EXERCISE GOAL: Each line below from the "ATOM 251 C C" line through the "ATOM 270 C CA" line, those two included, must be restated word for word; the pictures must not be.

RECORDS FOR THIS EXERCISE:
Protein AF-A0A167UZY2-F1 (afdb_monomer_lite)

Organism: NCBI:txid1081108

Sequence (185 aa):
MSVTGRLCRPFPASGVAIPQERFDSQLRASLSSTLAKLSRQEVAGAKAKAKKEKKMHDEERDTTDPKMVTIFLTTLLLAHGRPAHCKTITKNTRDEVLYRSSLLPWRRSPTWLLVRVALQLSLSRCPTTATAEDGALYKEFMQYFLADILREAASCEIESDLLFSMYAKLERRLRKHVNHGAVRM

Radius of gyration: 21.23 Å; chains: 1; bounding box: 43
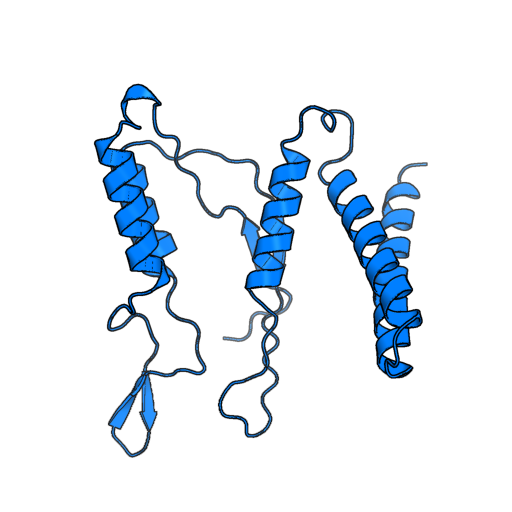×59×52 Å

pLDDT: mean 86.32, std 12.6, range [33.62, 96.75]

Foldseek 3Di:
DDDPFWDKDKPPPWDWDAPPVLCDPVVVVVLVVLVVCVVPPDDPPQFDWDQDPNDTDGDPQDDGNCCCPPPVVVVSRCVRTNTDDDDMDIDTHDADWADDPDPYTDGDDPVVVVVLRVVLSVVQPDPVCPPPPRSPVSLVVVLVVLVVVLVVVVVDPDDPVVSVVSVVVSVVSVVVVVVVVVVVD

InterPro domains:
  IPR046541 Domain of unknown function DUF6606 [PF20255] (1-150)

Structure (mmCIF, N/CA/C/O backbone):
data_AF-A0A167UZY2-F1
#
_entry.id   AF-A0A167UZY2-F1
#
loop_
_atom_site.group_PDB
_atom_site.id
_atom_site.type_symbol
_atom_site.label_atom_id
_atom_site.label_alt_id
_atom_site.label_comp_id
_atom_site.label_asym_id
_atom_site.label_entity_id
_atom_site.label_seq_id
_atom_site.pdbx_PDB_ins_code
_atom_site.Cartn_x
_atom_site.Cartn_y
_atom_site.Cartn_z
_atom_site.occupancy
_atom_site.B_iso_or_equiv
_atom_site.auth_seq_id
_atom_site.auth_comp_id
_atom_site.auth_asym_id
_atom_site.auth_atom_id
_atom_site.pdbx_PDB_model_num
ATOM 1 N N . MET A 1 1 ? 9.762 -4.399 20.501 1.00 42.47 1 MET A N 1
ATOM 2 C CA . MET A 1 1 ? 10.660 -3.308 20.062 1.00 42.47 1 MET A CA 1
ATOM 3 C C . MET A 1 1 ? 9.807 -2.079 19.797 1.00 42.47 1 MET A C 1
ATOM 5 O O . MET A 1 1 ? 8.994 -2.128 18.886 1.00 42.47 1 MET A O 1
ATOM 9 N N . SER A 1 2 ? 9.922 -1.015 20.593 1.00 47.69 2 SER A N 1
ATOM 10 C CA . SER A 1 2 ? 9.315 0.277 20.247 1.00 47.69 2 SER A CA 1
ATOM 11 C C . SER A 1 2 ? 10.359 1.112 19.516 1.00 47.69 2 SER A C 1
ATOM 13 O O . SER A 1 2 ? 11.424 1.378 20.068 1.00 47.69 2 SER A O 1
ATOM 15 N N . VAL A 1 3 ? 10.083 1.504 18.275 1.00 51.91 3 VAL A N 1
ATOM 16 C CA . VAL A 1 3 ? 10.957 2.430 17.545 1.00 51.91 3 VAL A CA 1
ATOM 17 C C . VAL A 1 3 ? 10.631 3.849 18.006 1.00 51.91 3 VAL A C 1
ATOM 19 O O . VAL A 1 3 ? 9.462 4.236 18.028 1.00 51.91 3 VAL A O 1
ATOM 22 N N . THR A 1 4 ? 11.641 4.635 18.373 1.00 67.44 4 THR A N 1
ATOM 23 C CA . THR A 1 4 ? 11.456 6.048 18.722 1.00 67.44 4 THR A CA 1
ATOM 24 C C . THR A 1 4 ? 11.085 6.831 17.460 1.00 67.44 4 THR A C 1
ATOM 26 O O . THR A 1 4 ? 11.894 6.975 16.547 1.00 67.44 4 THR A O 1
ATOM 29 N N . GLY A 1 5 ? 9.850 7.334 17.383 1.00 74.69 5 GLY A N 1
ATOM 30 C CA . GLY A 1 5 ? 9.383 8.170 16.271 1.00 74.69 5 GLY A CA 1
ATOM 31 C C . GLY A 1 5 ? 8.482 7.454 15.259 1.00 74.69 5 GLY A C 1
ATOM 32 O O . GLY A 1 5 ? 7.781 6.498 15.575 1.00 74.69 5 GLY A O 1
ATOM 33 N N . ARG A 1 6 ? 8.402 7.992 14.034 1.00 81.38 6 ARG A N 1
ATOM 34 C CA . ARG A 1 6 ? 7.537 7.451 12.969 1.00 81.38 6 ARG A CA 1
ATOM 35 C C . ARG A 1 6 ? 8.341 6.515 12.075 1.00 81.38 6 ARG A C 1
ATOM 37 O O . ARG A 1 6 ? 9.439 6.872 11.665 1.00 81.38 6 ARG A O 1
ATOM 44 N N . LEU A 1 7 ? 7.751 5.388 11.684 1.00 86.19 7 LEU A N 1
ATOM 45 C CA . LEU A 1 7 ? 8.365 4.482 10.721 1.00 86.19 7 LEU A CA 1
ATOM 46 C C . LEU A 1 7 ? 8.314 5.107 9.320 1.00 86.19 7 LEU A C 1
ATOM 48 O O . LEU A 1 7 ? 7.241 5.236 8.726 1.00 86.19 7 LEU A O 1
ATOM 52 N N . CYS A 1 8 ? 9.467 5.500 8.789 1.00 88.81 8 CYS A N 1
ATOM 53 C CA . CYS A 1 8 ? 9.604 6.003 7.425 1.00 88.81 8 CYS A CA 1
ATOM 54 C C . CYS A 1 8 ? 9.769 4.823 6.464 1.00 88.81 8 CYS A C 1
ATOM 56 O O . CYS A 1 8 ? 10.705 4.041 6.602 1.00 88.81 8 CYS A O 1
ATOM 58 N N . ARG A 1 9 ? 8.850 4.674 5.504 1.00 89.88 9 ARG A N 1
ATOM 59 C CA . ARG A 1 9 ? 8.853 3.549 4.558 1.00 89.88 9 ARG A CA 1
ATOM 60 C C . ARG A 1 9 ? 8.934 4.043 3.112 1.00 89.88 9 ARG A C 1
ATOM 62 O O . ARG A 1 9 ? 8.093 4.873 2.744 1.00 89.88 9 ARG A O 1
ATOM 69 N N . PRO A 1 10 ? 9.883 3.535 2.305 1.00 91.75 10 PRO A N 1
ATOM 70 C CA . PRO A 1 10 ? 9.914 3.769 0.868 1.00 91.75 10 PRO A CA 1
ATOM 71 C C . PRO A 1 10 ? 8.881 2.897 0.139 1.00 91.75 10 PRO A C 1
ATOM 73 O O . PRO A 1 10 ? 8.646 1.746 0.513 1.00 91.75 10 PRO A O 1
ATOM 76 N N . PHE A 1 11 ? 8.272 3.448 -0.910 1.00 92.00 11 PHE A N 1
ATOM 77 C CA . PHE A 1 11 ? 7.350 2.750 -1.802 1.00 92.00 11 PHE A CA 1
ATOM 78 C C . PHE A 1 11 ? 7.618 3.097 -3.280 1.00 92.00 11 PHE A C 1
ATOM 80 O O . PHE A 1 11 ? 7.633 4.284 -3.611 1.00 92.00 11 PHE A O 1
ATOM 87 N N . PRO A 1 12 ? 7.729 2.100 -4.178 1.00 91.56 12 PRO A N 1
ATOM 88 C CA . PRO A 1 12 ? 7.843 0.677 -3.853 1.00 91.56 12 PRO A CA 1
ATOM 89 C C . PRO A 1 12 ? 9.169 0.376 -3.125 1.00 91.56 12 PRO A C 1
ATOM 91 O O . PRO A 1 12 ? 10.120 1.142 -3.230 1.00 91.56 12 PRO A O 1
ATOM 94 N N . ALA A 1 13 ? 9.222 -0.718 -2.361 1.00 88.31 13 ALA A N 1
ATOM 95 C CA . ALA A 1 13 ? 10.452 -1.129 -1.671 1.00 88.31 13 ALA A CA 1
ATOM 96 C C . ALA A 1 13 ? 11.475 -1.769 -2.629 1.00 88.31 13 ALA A C 1
ATOM 98 O O . ALA A 1 13 ? 12.678 -1.686 -2.405 1.00 88.31 13 ALA A O 1
ATOM 99 N N . SER A 1 14 ? 10.988 -2.396 -3.699 1.00 89.56 14 SER A N 1
ATOM 100 C CA . SER A 1 14 ? 11.773 -2.996 -4.775 1.00 89.56 14 SER A CA 1
ATOM 101 C C . SER A 1 14 ? 11.008 -2.884 -6.096 1.00 89.56 14 SER A C 1
ATOM 103 O O . SER A 1 14 ? 9.788 -2.696 -6.117 1.00 89.56 14 SER A O 1
ATOM 105 N N . GLY A 1 15 ? 11.728 -2.980 -7.210 1.00 92.56 15 GLY A N 1
ATOM 106 C CA . GLY A 1 15 ? 11.164 -3.010 -8.555 1.00 92.56 15 GLY A CA 1
ATOM 107 C C . GLY A 1 15 ? 11.898 -4.027 -9.416 1.00 92.56 15 GLY A C 1
ATOM 108 O O . GLY A 1 15 ? 13.089 -4.266 -9.216 1.00 92.56 15 GLY A O 1
ATOM 109 N N . VAL A 1 16 ? 11.189 -4.618 -10.377 1.00 95.38 16 VAL A N 1
ATOM 110 C CA . VAL A 1 16 ? 11.757 -5.547 -11.359 1.00 95.38 16 VAL A CA 1
ATOM 111 C C . VAL A 1 16 ? 11.338 -5.100 -12.752 1.00 95.38 16 VAL A C 1
ATOM 113 O O . VAL A 1 16 ? 10.154 -4.876 -13.000 1.00 95.38 16 VAL A O 1
ATOM 116 N N . ALA A 1 17 ? 12.309 -4.965 -13.651 1.00 95.81 17 ALA A N 1
ATOM 117 C CA . ALA A 1 17 ? 12.076 -4.720 -15.067 1.00 95.81 17 ALA A CA 1
ATOM 118 C C . ALA A 1 17 ? 12.125 -6.055 -15.809 1.00 95.81 17 ALA A C 1
ATOM 120 O O . ALA A 1 17 ? 13.132 -6.764 -15.748 1.00 95.81 17 ALA A O 1
ATOM 121 N N . ILE A 1 18 ? 11.042 -6.378 -16.509 1.00 96.56 18 ILE A N 1
ATOM 122 C CA . ILE A 1 18 ? 10.919 -7.584 -17.326 1.00 96.56 18 ILE A CA 1
ATOM 123 C C . ILE A 1 18 ? 10.905 -7.140 -18.795 1.00 96.56 18 ILE A C 1
ATOM 125 O O . ILE A 1 18 ? 10.081 -6.289 -19.139 1.00 96.56 18 ILE A O 1
ATOM 129 N N . PRO A 1 19 ? 11.808 -7.661 -19.647 1.00 96.25 19 PRO A N 1
ATOM 130 C CA . PRO A 1 19 ? 11.762 -7.414 -21.086 1.00 96.25 19 PRO A CA 1
ATOM 131 C C . PRO A 1 19 ? 10.409 -7.830 -21.666 1.00 96.25 19 PRO A C 1
ATOM 133 O O . PRO A 1 19 ? 9.862 -8.864 -21.274 1.00 96.25 19 PRO A O 1
ATOM 136 N N . GLN A 1 20 ? 9.867 -7.042 -22.592 1.00 95.06 20 GLN A N 1
ATOM 137 C CA . GLN A 1 20 ? 8.531 -7.277 -23.141 1.00 95.06 20 GLN A CA 1
ATOM 138 C C . GLN A 1 20 ? 8.425 -8.649 -23.818 1.00 95.06 20 GLN A C 1
ATOM 140 O O . GLN A 1 20 ? 7.401 -9.316 -23.699 1.00 95.06 20 GLN A O 1
ATOM 145 N N . GLU A 1 21 ? 9.506 -9.106 -24.446 1.00 95.06 21 GLU A N 1
ATOM 146 C CA . GLU A 1 21 ? 9.605 -10.399 -25.123 1.00 95.06 21 GLU A CA 1
ATOM 147 C C . GLU A 1 21 ? 9.494 -11.570 -24.139 1.00 95.06 21 GLU A C 1
ATOM 149 O O . GLU A 1 21 ? 8.994 -12.633 -24.492 1.00 95.06 21 GLU A O 1
ATOM 154 N N . ARG A 1 22 ? 9.931 -11.372 -22.887 1.00 94.12 22 ARG A N 1
ATOM 155 C CA . ARG A 1 22 ? 9.804 -12.361 -21.804 1.00 94.12 22 ARG A CA 1
ATOM 156 C C . ARG A 1 22 ? 8.456 -12.294 -21.093 1.00 94.12 22 ARG A C 1
ATOM 158 O O . ARG A 1 22 ? 8.123 -13.214 -20.352 1.00 94.12 22 ARG A O 1
ATOM 165 N N . PHE A 1 23 ? 7.684 -11.224 -21.283 1.00 95.12 23 PHE A N 1
ATOM 166 C CA . PHE A 1 23 ? 6.359 -11.055 -20.685 1.00 95.12 23 PHE A CA 1
ATOM 167 C C . PHE A 1 23 ? 5.253 -11.662 -21.564 1.00 95.12 23 PHE A C 1
ATOM 169 O O . PHE A 1 23 ? 4.258 -11.020 -21.911 1.00 95.12 23 PHE A O 1
ATOM 176 N N . ASP A 1 24 ? 5.449 -12.925 -21.937 1.00 95.31 24 ASP A N 1
ATOM 177 C CA . ASP A 1 24 ? 4.580 -13.680 -22.837 1.00 95.31 24 ASP A CA 1
ATOM 178 C C . ASP A 1 24 ? 3.240 -14.099 -22.188 1.00 95.31 24 ASP A C 1
ATOM 180 O O . ASP A 1 24 ? 2.888 -13.718 -21.066 1.00 95.31 24 ASP A O 1
ATOM 184 N N . SER A 1 25 ? 2.398 -14.827 -22.927 1.00 96.19 25 SER A N 1
ATOM 185 C CA . SER A 1 25 ? 1.111 -15.327 -22.412 1.00 96.19 25 SER A CA 1
ATOM 186 C C . SER A 1 25 ? 1.274 -16.318 -21.256 1.00 96.19 25 SER A C 1
ATOM 188 O O . SER A 1 25 ? 0.458 -16.299 -20.332 1.00 96.19 25 SER A O 1
ATOM 190 N N . GLN A 1 26 ? 2.324 -17.140 -21.272 1.00 95.00 26 GLN A N 1
ATOM 191 C CA . GLN A 1 26 ? 2.569 -18.157 -20.255 1.00 95.00 26 GLN A CA 1
ATOM 192 C C . GLN A 1 26 ? 2.962 -17.519 -18.920 1.00 95.00 26 GLN A C 1
ATOM 194 O O . GLN A 1 26 ? 2.364 -17.838 -17.887 1.00 95.00 26 GLN A O 1
ATOM 199 N N . LEU A 1 27 ? 3.901 -16.568 -18.930 1.00 94.12 27 LEU A N 1
ATOM 200 C CA . LEU A 1 27 ? 4.288 -15.817 -17.740 1.00 94.12 27 LEU A CA 1
ATOM 201 C C . LEU A 1 27 ? 3.107 -15.013 -17.195 1.00 94.12 27 LEU A C 1
ATOM 203 O O . LEU A 1 27 ? 2.867 -15.035 -15.989 1.00 94.12 27 LEU A O 1
ATOM 207 N N . ARG A 1 28 ? 2.317 -14.357 -18.056 1.00 95.69 28 ARG A N 1
ATOM 208 C CA . ARG A 1 28 ? 1.113 -13.621 -17.628 1.00 95.69 28 ARG A CA 1
ATOM 209 C C . ARG A 1 28 ? 0.091 -14.523 -16.936 1.00 95.69 28 ARG A C 1
ATOM 211 O O . ARG A 1 28 ? -0.413 -14.157 -15.873 1.00 95.69 28 ARG A O 1
ATOM 218 N N . ALA A 1 29 ? -0.190 -15.699 -17.497 1.00 96.75 29 ALA A N 1
ATOM 219 C CA . ALA A 1 29 ? -1.114 -16.664 -16.903 1.00 96.75 29 ALA A CA 1
ATOM 220 C C . ALA A 1 29 ? -0.593 -17.199 -15.557 1.00 96.75 29 ALA A C 1
ATOM 222 O O . ALA A 1 29 ? -1.326 -17.213 -14.565 1.00 96.75 29 ALA A O 1
ATOM 223 N N . SER A 1 30 ? 0.690 -17.572 -15.500 1.00 95.12 30 SER A N 1
ATOM 224 C CA . SER A 1 30 ? 1.347 -18.042 -14.274 1.00 95.12 30 SER A CA 1
ATOM 225 C C . SER A 1 30 ? 1.356 -16.971 -13.180 1.00 95.12 30 SER A C 1
ATOM 227 O O . SER A 1 30 ? 0.973 -17.239 -12.038 1.00 95.12 30 SER A O 1
ATOM 229 N N . LEU A 1 31 ? 1.712 -15.732 -13.530 1.00 95.81 31 LEU A N 1
ATOM 230 C CA . LEU A 1 31 ? 1.741 -14.601 -12.608 1.00 95.81 31 LEU A CA 1
ATOM 231 C C . LEU A 1 31 ? 0.339 -14.272 -12.085 1.00 95.81 31 LEU A C 1
ATOM 233 O O . LEU A 1 31 ? 0.166 -14.103 -10.881 1.00 95.81 31 LEU A O 1
ATOM 237 N N . SER A 1 32 ? -0.671 -14.239 -12.959 1.00 96.19 32 SER A N 1
ATOM 238 C CA . SER A 1 32 ? -2.067 -14.007 -12.568 1.00 96.19 32 SER A CA 1
ATOM 239 C C . SER A 1 32 ? -2.572 -15.081 -11.597 1.00 96.19 32 SER A C 1
ATOM 241 O O . SER A 1 32 ? -3.074 -14.754 -10.520 1.00 96.19 32 SER A O 1
ATOM 243 N N . SER A 1 33 ? -2.355 -16.361 -11.922 1.00 95.50 33 SER A N 1
ATOM 244 C CA . SER A 1 33 ? -2.707 -17.492 -11.053 1.00 95.50 33 SER A CA 1
ATOM 245 C C . SER A 1 33 ? -1.992 -17.416 -9.703 1.00 95.50 33 SER A C 1
ATOM 247 O O . SER A 1 33 ? -2.609 -17.593 -8.651 1.00 95.50 33 SER A O 1
ATOM 249 N N . THR A 1 34 ? -0.702 -17.078 -9.716 1.00 94.62 34 THR A N 1
ATOM 250 C CA . THR A 1 34 ? 0.102 -16.903 -8.504 1.00 94.62 34 THR A CA 1
ATOM 251 C C . THR A 1 34 ? -0.447 -15.777 -7.630 1.00 94.62 34 THR A C 1
ATOM 253 O O . THR A 1 34 ? -0.693 -15.997 -6.446 1.00 94.62 34 THR A O 1
ATOM 256 N N . LEU A 1 35 ? -0.719 -14.597 -8.193 1.00 94.75 35
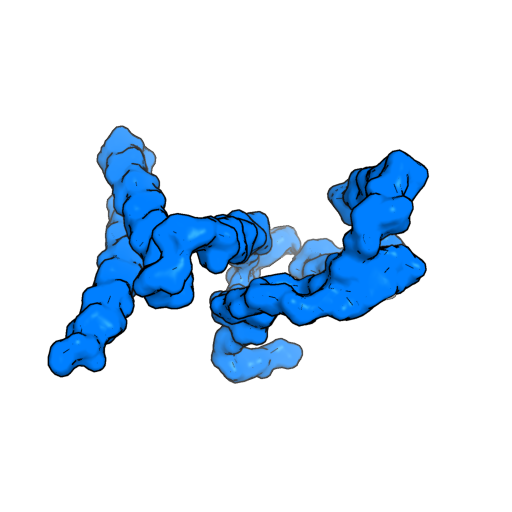 LEU A N 1
ATOM 257 C CA . LEU A 1 35 ? -1.297 -13.467 -7.456 1.00 94.75 35 LEU A CA 1
ATOM 258 C C . LEU A 1 35 ? -2.687 -13.798 -6.892 1.00 94.75 35 LEU A C 1
ATOM 260 O O . LEU A 1 35 ? -2.975 -13.469 -5.743 1.00 94.75 35 LEU A O 1
ATOM 264 N N . ALA A 1 36 ? -3.525 -14.500 -7.659 1.00 95.25 36 ALA A N 1
ATOM 265 C CA . ALA A 1 36 ? -4.852 -14.933 -7.222 1.00 95.25 36 ALA A CA 1
ATOM 266 C C . ALA A 1 36 ? -4.816 -15.992 -6.107 1.00 95.25 36 ALA A C 1
ATOM 268 O O . ALA A 1 36 ? -5.787 -16.127 -5.356 1.00 95.25 36 ALA A O 1
ATOM 269 N N . LYS A 1 37 ? -3.734 -16.775 -6.010 1.00 93.69 37 LYS A N 1
ATOM 270 C CA . LYS A 1 37 ? -3.483 -17.679 -4.878 1.00 93.69 37 LYS A CA 1
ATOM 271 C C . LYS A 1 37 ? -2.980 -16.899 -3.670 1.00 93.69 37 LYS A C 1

EXERCISE SOLUTION:
ATOM 251 C C . THR A 1 34 ? -0.447 -15.777 -7.630 1.00 94.62 34 THR A C 1
ATOM 253 O O . THR A 1 34 ? -0.693 -15.997 -6.446 1.00 94.62 34 THR A O 1
ATOM 256 N N . LEU A 1 35 ? -0.719 -14.597 -8.193 1.00 94.75 35
 LEU A N 1
ATOM 257 C CA . LEU A 1 35 ? -1.297 -13.467 -7.456 1.00 94.75 35 LEU A CA 1
ATOM 258 C C . LEU A 1 35 ? -2.687 -13.798 -6.892 1.00 94.75 35 LEU A C 1
ATOM 260 O O . LEU A 1 35 ? -2.975 -13.469 -5.743 1.00 94.75 35 LEU A O 1
ATOM 264 N N . ALA A 1 36 ? -3.525 -14.500 -7.659 1.00 95.25 36 ALA A N 1
ATOM 265 C CA . ALA A 1 36 ? -4.852 -14.933 -7.222 1.00 95.25 36 ALA A CA 1
ATOM 266 C C . ALA A 1 36 ? -4.816 -15.992 -6.107 1.00 95.25 36 ALA A C 1
ATOM 268 O O . ALA A 1 36 ? -5.787 -16.127 -5.356 1.00 95.25 36 ALA A O 1
ATOM 269 N N . LYS A 1 37 ? -3.734 -16.775 -6.010 1.00 93.69 37 LYS A N 1
ATOM 270 C CA . LYS A 1 37 ? -3.483 -17.679 -4.878 1.00 93.69 37 LYS A CA 1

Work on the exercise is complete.